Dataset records
******
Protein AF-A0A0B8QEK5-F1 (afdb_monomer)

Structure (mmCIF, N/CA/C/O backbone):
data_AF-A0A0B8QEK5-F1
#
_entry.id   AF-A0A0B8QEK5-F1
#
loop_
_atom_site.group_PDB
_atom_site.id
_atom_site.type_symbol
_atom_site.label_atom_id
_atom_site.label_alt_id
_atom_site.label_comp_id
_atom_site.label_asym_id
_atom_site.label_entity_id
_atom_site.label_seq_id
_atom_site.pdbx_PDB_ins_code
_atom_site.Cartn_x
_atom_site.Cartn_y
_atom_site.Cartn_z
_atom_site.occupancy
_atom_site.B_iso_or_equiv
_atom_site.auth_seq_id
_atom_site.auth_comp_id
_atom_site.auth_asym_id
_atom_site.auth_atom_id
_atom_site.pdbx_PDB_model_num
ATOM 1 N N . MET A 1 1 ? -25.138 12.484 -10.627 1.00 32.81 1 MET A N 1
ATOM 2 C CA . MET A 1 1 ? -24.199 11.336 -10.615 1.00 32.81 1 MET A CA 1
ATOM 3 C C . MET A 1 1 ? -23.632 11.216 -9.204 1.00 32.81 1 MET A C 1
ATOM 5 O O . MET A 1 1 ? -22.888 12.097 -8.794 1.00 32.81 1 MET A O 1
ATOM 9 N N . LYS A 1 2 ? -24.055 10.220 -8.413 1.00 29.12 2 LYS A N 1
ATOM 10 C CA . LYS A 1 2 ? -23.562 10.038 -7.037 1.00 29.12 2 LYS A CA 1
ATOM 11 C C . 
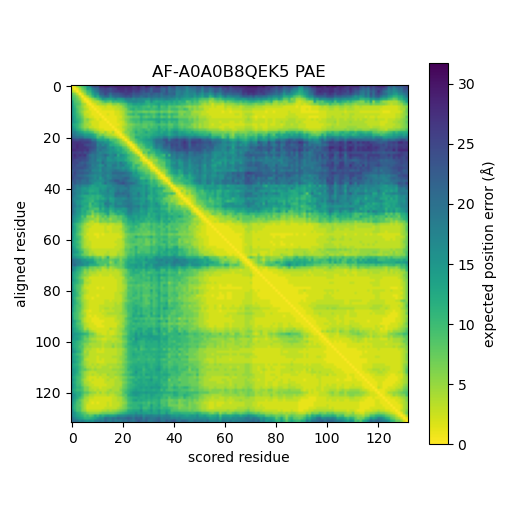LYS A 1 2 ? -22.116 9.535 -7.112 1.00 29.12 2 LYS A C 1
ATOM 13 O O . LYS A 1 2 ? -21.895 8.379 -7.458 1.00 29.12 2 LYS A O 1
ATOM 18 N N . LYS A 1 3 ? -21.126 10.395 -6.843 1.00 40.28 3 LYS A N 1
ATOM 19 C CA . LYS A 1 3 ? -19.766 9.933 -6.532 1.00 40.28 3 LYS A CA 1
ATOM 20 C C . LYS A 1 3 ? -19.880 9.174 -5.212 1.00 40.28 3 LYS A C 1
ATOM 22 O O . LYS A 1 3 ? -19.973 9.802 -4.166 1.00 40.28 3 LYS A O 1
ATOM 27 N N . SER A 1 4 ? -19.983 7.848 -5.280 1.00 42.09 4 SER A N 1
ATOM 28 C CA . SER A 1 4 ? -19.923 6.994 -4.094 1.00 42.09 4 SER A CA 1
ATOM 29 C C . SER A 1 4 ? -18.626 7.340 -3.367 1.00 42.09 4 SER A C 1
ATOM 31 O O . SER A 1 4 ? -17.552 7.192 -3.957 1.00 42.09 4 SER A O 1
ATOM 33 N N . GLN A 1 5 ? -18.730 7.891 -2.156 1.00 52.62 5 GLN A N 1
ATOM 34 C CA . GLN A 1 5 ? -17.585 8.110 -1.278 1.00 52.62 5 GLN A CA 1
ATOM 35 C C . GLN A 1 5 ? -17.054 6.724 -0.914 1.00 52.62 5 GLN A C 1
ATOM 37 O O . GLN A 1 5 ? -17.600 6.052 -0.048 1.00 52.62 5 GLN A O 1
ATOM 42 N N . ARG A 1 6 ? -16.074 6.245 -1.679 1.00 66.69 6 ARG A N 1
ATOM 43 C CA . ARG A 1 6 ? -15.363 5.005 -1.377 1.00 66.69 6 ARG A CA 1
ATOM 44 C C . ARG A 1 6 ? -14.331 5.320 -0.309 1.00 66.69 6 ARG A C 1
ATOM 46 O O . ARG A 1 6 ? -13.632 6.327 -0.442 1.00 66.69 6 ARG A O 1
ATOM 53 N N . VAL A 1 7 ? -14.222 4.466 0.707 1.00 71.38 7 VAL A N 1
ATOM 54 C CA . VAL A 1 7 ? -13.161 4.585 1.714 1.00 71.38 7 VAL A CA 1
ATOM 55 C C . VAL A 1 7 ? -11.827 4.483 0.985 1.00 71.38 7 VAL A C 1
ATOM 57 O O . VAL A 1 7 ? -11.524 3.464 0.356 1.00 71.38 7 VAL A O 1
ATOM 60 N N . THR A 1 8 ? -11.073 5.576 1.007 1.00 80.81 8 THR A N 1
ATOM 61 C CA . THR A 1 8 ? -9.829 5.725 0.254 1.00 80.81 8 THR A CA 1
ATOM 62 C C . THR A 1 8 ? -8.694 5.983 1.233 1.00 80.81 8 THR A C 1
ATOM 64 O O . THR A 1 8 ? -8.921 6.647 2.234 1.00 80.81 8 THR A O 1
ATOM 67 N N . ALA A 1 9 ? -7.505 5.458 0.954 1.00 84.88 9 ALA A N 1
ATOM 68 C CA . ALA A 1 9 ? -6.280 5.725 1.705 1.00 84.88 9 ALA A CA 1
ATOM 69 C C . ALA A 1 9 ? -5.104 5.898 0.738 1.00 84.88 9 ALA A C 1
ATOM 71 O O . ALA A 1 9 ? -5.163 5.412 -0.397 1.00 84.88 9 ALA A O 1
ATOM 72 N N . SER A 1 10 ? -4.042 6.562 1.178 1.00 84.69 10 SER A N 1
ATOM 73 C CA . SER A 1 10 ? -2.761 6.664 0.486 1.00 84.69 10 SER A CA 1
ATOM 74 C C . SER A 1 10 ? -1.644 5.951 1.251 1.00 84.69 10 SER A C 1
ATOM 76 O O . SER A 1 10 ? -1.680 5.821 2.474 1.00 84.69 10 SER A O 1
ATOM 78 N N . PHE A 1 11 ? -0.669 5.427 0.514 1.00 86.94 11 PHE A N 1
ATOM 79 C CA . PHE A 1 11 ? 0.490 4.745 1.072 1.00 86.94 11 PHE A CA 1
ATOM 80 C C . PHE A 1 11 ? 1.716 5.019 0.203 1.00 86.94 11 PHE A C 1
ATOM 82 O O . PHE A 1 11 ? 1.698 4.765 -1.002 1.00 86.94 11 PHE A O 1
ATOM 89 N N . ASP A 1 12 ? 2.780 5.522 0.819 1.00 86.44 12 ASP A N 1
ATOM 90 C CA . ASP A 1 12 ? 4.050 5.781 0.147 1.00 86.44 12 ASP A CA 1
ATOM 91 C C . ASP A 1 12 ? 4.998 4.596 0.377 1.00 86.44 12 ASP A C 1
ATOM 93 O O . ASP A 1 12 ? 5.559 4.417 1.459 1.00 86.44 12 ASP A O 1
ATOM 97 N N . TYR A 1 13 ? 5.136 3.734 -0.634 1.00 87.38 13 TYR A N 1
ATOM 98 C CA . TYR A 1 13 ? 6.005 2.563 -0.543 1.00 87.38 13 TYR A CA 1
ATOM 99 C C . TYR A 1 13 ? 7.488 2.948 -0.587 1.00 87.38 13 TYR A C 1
******
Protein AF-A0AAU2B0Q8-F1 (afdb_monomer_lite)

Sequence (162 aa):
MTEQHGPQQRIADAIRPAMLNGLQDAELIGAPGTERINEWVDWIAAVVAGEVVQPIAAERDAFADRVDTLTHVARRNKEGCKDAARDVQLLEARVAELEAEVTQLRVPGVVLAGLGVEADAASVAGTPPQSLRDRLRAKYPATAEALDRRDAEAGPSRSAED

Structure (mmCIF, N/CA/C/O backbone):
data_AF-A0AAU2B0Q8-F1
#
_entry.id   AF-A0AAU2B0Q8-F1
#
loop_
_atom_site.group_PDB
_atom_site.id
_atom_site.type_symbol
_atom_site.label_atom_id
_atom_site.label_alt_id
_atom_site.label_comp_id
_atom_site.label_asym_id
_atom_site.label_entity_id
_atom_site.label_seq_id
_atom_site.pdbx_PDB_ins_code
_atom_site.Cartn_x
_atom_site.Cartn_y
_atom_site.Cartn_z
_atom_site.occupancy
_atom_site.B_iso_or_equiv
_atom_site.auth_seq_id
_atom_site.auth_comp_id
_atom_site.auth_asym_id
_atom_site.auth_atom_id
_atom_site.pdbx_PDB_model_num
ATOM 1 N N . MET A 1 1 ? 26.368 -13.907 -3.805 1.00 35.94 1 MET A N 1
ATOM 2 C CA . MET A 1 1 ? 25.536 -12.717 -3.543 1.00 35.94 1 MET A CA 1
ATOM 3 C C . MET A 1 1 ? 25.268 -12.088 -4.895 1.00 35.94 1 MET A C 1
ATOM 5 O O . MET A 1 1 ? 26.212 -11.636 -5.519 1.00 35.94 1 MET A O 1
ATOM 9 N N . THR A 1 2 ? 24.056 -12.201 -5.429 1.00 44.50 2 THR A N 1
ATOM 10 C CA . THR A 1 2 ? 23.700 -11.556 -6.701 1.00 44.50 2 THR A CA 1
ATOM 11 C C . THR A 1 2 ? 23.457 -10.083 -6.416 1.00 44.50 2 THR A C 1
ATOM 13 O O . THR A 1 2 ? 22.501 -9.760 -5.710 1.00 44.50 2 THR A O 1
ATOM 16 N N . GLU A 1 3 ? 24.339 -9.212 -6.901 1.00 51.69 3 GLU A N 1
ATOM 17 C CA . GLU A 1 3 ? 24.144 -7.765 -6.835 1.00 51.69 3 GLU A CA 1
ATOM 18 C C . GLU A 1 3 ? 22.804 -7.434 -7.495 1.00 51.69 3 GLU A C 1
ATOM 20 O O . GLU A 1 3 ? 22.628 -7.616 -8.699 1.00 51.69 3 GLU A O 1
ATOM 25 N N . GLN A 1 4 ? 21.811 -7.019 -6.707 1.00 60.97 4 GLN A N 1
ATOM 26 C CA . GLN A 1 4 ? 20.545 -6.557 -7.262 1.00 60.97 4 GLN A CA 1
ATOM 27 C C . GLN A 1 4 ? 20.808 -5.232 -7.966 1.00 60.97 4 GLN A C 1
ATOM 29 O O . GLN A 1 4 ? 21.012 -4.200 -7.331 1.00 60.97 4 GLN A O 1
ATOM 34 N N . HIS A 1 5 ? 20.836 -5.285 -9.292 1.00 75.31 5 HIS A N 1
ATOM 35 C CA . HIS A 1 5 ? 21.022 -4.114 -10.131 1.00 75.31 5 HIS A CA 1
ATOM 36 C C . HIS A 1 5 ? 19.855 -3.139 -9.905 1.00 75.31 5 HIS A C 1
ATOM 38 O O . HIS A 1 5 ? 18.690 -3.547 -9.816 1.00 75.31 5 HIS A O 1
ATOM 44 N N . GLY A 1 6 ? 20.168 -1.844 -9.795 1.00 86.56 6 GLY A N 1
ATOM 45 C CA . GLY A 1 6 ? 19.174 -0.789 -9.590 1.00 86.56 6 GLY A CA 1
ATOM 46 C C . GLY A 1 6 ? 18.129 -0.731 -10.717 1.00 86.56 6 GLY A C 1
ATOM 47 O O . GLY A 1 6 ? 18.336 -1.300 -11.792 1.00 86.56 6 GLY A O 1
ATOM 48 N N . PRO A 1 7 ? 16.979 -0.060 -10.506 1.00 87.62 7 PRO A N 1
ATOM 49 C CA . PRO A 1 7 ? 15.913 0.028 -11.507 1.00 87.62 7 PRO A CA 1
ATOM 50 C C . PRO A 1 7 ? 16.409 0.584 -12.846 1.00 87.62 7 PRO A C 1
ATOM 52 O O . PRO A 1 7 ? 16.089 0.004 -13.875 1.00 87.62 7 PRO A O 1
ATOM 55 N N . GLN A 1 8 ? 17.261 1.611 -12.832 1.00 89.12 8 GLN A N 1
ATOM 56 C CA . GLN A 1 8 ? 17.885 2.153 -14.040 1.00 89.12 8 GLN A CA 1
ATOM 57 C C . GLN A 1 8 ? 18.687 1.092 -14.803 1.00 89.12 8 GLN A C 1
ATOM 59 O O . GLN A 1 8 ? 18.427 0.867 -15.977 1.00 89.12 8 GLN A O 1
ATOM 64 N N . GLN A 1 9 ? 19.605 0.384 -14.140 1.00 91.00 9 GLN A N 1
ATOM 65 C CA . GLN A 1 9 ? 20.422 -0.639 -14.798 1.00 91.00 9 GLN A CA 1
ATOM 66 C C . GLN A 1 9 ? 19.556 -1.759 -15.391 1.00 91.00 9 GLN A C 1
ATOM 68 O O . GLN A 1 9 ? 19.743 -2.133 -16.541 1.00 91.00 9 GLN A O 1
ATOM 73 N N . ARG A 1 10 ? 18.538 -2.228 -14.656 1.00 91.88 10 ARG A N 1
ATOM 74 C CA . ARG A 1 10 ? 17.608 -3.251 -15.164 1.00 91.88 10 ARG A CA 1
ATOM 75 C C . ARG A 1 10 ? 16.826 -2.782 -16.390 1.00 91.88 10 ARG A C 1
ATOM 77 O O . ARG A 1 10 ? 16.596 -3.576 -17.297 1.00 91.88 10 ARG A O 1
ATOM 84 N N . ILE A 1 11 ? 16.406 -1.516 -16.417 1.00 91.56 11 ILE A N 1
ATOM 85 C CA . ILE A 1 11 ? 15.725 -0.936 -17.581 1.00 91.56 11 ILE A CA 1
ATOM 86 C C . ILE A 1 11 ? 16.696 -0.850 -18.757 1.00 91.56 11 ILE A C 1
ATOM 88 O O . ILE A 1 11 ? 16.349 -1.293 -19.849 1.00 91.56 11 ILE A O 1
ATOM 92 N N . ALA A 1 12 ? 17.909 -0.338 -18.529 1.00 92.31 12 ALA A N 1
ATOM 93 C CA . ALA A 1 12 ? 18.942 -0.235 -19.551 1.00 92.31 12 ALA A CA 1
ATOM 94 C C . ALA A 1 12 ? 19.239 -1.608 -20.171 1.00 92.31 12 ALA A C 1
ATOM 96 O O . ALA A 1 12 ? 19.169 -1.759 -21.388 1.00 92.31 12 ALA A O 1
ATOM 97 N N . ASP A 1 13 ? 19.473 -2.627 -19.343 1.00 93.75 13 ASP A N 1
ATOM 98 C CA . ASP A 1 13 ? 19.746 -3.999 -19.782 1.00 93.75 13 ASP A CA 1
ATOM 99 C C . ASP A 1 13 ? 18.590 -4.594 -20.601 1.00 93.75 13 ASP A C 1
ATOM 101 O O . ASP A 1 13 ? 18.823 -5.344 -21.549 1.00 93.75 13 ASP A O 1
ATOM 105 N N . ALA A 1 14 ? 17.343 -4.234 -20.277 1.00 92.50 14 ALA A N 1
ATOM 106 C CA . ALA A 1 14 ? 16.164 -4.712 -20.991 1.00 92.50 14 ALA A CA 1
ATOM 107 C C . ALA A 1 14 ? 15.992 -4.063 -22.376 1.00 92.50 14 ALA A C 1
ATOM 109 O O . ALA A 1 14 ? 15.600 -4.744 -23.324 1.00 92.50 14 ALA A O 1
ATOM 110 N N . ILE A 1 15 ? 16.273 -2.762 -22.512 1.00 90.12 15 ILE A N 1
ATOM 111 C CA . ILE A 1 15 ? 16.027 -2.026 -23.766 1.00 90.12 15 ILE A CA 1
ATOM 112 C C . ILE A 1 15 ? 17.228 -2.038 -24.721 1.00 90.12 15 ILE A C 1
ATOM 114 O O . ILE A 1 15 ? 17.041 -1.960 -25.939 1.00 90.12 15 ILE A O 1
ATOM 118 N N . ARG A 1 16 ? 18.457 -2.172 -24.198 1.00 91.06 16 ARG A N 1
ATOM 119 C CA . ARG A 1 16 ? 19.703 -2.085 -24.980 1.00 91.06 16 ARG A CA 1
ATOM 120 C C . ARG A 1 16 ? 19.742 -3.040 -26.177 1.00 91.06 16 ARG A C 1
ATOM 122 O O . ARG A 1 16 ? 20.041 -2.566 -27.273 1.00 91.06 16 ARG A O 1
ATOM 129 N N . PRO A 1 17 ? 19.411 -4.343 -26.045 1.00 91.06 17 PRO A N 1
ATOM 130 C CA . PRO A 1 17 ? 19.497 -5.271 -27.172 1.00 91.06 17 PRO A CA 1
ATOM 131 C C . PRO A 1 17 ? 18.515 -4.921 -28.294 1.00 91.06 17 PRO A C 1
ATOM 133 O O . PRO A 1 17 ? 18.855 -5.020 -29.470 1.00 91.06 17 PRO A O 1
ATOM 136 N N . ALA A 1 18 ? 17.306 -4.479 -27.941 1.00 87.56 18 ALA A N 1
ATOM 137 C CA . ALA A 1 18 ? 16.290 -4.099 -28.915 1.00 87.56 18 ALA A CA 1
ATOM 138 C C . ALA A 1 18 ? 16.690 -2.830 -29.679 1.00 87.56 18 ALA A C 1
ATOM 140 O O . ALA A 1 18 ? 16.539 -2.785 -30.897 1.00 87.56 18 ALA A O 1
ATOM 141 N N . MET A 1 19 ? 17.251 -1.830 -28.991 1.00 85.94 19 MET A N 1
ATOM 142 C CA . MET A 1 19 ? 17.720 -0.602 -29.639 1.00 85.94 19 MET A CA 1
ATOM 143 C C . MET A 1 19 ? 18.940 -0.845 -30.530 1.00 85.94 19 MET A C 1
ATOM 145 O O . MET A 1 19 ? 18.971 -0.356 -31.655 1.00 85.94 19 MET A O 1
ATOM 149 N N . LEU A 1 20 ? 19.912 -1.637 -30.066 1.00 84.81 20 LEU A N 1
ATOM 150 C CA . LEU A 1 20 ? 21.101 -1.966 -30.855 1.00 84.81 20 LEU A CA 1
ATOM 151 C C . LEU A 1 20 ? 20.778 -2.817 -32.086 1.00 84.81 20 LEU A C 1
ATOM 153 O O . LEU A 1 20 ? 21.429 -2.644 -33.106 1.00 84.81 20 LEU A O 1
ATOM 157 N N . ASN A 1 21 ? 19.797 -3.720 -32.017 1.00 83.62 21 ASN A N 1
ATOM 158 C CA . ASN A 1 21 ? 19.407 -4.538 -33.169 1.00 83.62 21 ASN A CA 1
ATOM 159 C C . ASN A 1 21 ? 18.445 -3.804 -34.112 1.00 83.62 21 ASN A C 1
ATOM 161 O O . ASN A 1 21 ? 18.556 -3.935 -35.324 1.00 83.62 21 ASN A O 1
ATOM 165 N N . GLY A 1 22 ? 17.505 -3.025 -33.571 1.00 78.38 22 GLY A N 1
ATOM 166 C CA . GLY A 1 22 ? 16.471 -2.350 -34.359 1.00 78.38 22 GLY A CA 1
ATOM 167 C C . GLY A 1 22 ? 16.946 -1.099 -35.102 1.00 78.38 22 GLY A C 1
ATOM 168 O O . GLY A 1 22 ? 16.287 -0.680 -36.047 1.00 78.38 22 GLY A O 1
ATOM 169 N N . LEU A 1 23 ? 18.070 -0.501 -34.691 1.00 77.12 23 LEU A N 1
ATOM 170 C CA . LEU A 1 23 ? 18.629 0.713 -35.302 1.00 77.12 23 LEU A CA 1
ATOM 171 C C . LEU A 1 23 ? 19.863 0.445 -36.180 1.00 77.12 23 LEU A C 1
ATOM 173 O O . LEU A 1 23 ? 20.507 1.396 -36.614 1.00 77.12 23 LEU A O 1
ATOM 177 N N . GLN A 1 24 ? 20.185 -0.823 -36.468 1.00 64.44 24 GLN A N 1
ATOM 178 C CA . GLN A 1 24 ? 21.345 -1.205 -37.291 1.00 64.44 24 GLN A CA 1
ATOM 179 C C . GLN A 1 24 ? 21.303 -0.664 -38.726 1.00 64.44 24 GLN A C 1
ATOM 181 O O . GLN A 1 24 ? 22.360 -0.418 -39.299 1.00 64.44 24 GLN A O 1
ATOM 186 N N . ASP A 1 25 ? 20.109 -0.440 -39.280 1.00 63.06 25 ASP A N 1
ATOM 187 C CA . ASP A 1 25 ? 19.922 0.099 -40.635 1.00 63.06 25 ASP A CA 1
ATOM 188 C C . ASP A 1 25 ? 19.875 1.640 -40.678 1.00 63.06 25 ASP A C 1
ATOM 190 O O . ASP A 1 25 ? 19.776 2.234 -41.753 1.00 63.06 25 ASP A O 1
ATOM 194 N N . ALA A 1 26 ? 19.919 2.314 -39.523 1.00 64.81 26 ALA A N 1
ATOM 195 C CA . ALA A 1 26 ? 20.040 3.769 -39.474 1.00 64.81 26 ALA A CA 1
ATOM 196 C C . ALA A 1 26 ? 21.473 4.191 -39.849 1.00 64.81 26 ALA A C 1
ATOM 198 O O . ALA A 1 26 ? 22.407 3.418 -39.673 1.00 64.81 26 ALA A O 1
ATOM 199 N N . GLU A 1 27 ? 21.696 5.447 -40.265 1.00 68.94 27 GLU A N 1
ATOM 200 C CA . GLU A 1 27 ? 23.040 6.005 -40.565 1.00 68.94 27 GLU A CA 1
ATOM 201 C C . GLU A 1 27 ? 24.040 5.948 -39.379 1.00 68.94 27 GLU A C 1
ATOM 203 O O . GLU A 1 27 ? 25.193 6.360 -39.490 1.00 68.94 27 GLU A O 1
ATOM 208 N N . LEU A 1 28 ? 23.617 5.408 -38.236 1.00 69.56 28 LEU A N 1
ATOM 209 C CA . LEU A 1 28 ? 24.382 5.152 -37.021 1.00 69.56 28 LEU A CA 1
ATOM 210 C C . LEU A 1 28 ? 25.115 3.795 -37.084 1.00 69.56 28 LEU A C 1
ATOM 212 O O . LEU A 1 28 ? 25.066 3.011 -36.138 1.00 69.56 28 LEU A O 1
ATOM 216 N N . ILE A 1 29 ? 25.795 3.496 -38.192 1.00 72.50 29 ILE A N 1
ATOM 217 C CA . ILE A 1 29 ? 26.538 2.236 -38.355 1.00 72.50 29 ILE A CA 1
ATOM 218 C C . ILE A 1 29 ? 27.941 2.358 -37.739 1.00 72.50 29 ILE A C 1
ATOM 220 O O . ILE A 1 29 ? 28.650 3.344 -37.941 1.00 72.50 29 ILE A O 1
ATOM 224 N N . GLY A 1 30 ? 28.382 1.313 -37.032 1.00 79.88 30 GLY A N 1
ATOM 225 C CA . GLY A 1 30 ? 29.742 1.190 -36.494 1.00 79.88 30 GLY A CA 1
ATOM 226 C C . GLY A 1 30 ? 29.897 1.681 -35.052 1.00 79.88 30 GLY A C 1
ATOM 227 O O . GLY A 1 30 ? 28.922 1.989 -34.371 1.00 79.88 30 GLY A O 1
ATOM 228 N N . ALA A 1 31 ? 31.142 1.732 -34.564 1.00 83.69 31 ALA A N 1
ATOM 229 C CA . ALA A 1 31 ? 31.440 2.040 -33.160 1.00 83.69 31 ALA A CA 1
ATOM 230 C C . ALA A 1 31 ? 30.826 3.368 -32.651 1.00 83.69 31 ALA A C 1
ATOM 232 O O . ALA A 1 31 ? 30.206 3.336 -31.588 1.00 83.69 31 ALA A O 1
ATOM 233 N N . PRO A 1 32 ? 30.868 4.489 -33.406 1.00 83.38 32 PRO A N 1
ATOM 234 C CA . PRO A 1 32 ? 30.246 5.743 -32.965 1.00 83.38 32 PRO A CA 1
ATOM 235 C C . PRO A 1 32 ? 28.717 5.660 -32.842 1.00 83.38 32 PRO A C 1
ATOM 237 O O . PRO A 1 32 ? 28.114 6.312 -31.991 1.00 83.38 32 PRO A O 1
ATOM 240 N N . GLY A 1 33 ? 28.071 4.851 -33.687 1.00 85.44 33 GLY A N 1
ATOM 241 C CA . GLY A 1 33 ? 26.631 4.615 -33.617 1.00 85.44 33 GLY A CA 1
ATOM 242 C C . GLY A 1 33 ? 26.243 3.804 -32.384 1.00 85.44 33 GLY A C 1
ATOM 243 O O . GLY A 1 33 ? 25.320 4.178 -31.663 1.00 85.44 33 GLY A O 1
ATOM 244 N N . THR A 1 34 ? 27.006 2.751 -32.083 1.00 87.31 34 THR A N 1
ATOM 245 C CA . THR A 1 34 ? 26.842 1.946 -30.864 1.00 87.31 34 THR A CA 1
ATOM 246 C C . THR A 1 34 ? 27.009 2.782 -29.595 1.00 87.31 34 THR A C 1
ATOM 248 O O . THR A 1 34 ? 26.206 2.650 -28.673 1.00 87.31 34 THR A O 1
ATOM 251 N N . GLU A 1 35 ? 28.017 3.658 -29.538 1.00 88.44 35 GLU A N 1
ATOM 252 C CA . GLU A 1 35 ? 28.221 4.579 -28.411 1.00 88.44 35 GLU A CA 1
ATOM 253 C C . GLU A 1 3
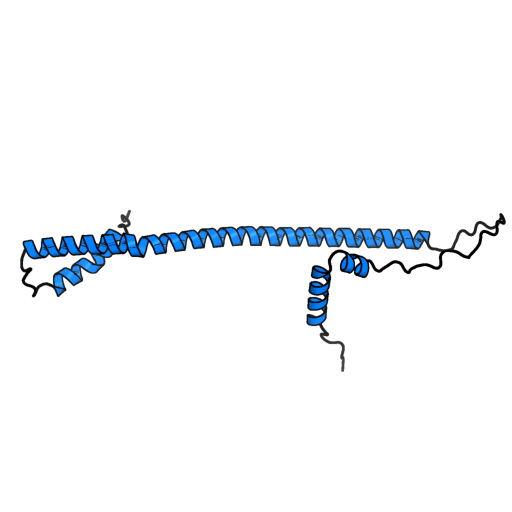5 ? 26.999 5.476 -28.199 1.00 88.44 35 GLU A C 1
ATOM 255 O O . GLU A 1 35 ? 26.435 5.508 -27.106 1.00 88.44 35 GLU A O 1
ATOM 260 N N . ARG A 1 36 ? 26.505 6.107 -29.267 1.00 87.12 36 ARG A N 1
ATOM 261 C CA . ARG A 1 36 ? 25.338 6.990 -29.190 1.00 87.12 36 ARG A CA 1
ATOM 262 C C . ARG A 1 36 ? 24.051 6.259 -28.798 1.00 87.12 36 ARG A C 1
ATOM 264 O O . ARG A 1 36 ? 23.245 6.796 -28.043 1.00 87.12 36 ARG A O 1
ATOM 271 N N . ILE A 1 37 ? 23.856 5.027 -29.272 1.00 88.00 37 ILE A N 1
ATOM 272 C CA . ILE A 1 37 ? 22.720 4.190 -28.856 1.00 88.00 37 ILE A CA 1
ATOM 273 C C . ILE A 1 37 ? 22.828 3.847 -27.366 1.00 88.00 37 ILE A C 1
******
Work task: Please report every line of the records above that contains the word "Protein".

Response to this exercise:
Protein AF-A0A0B8QEK5-F1 (afdb_monomer)
Protein AF-A0AAU2B0Q8-F1 (afdb_monomer_lite)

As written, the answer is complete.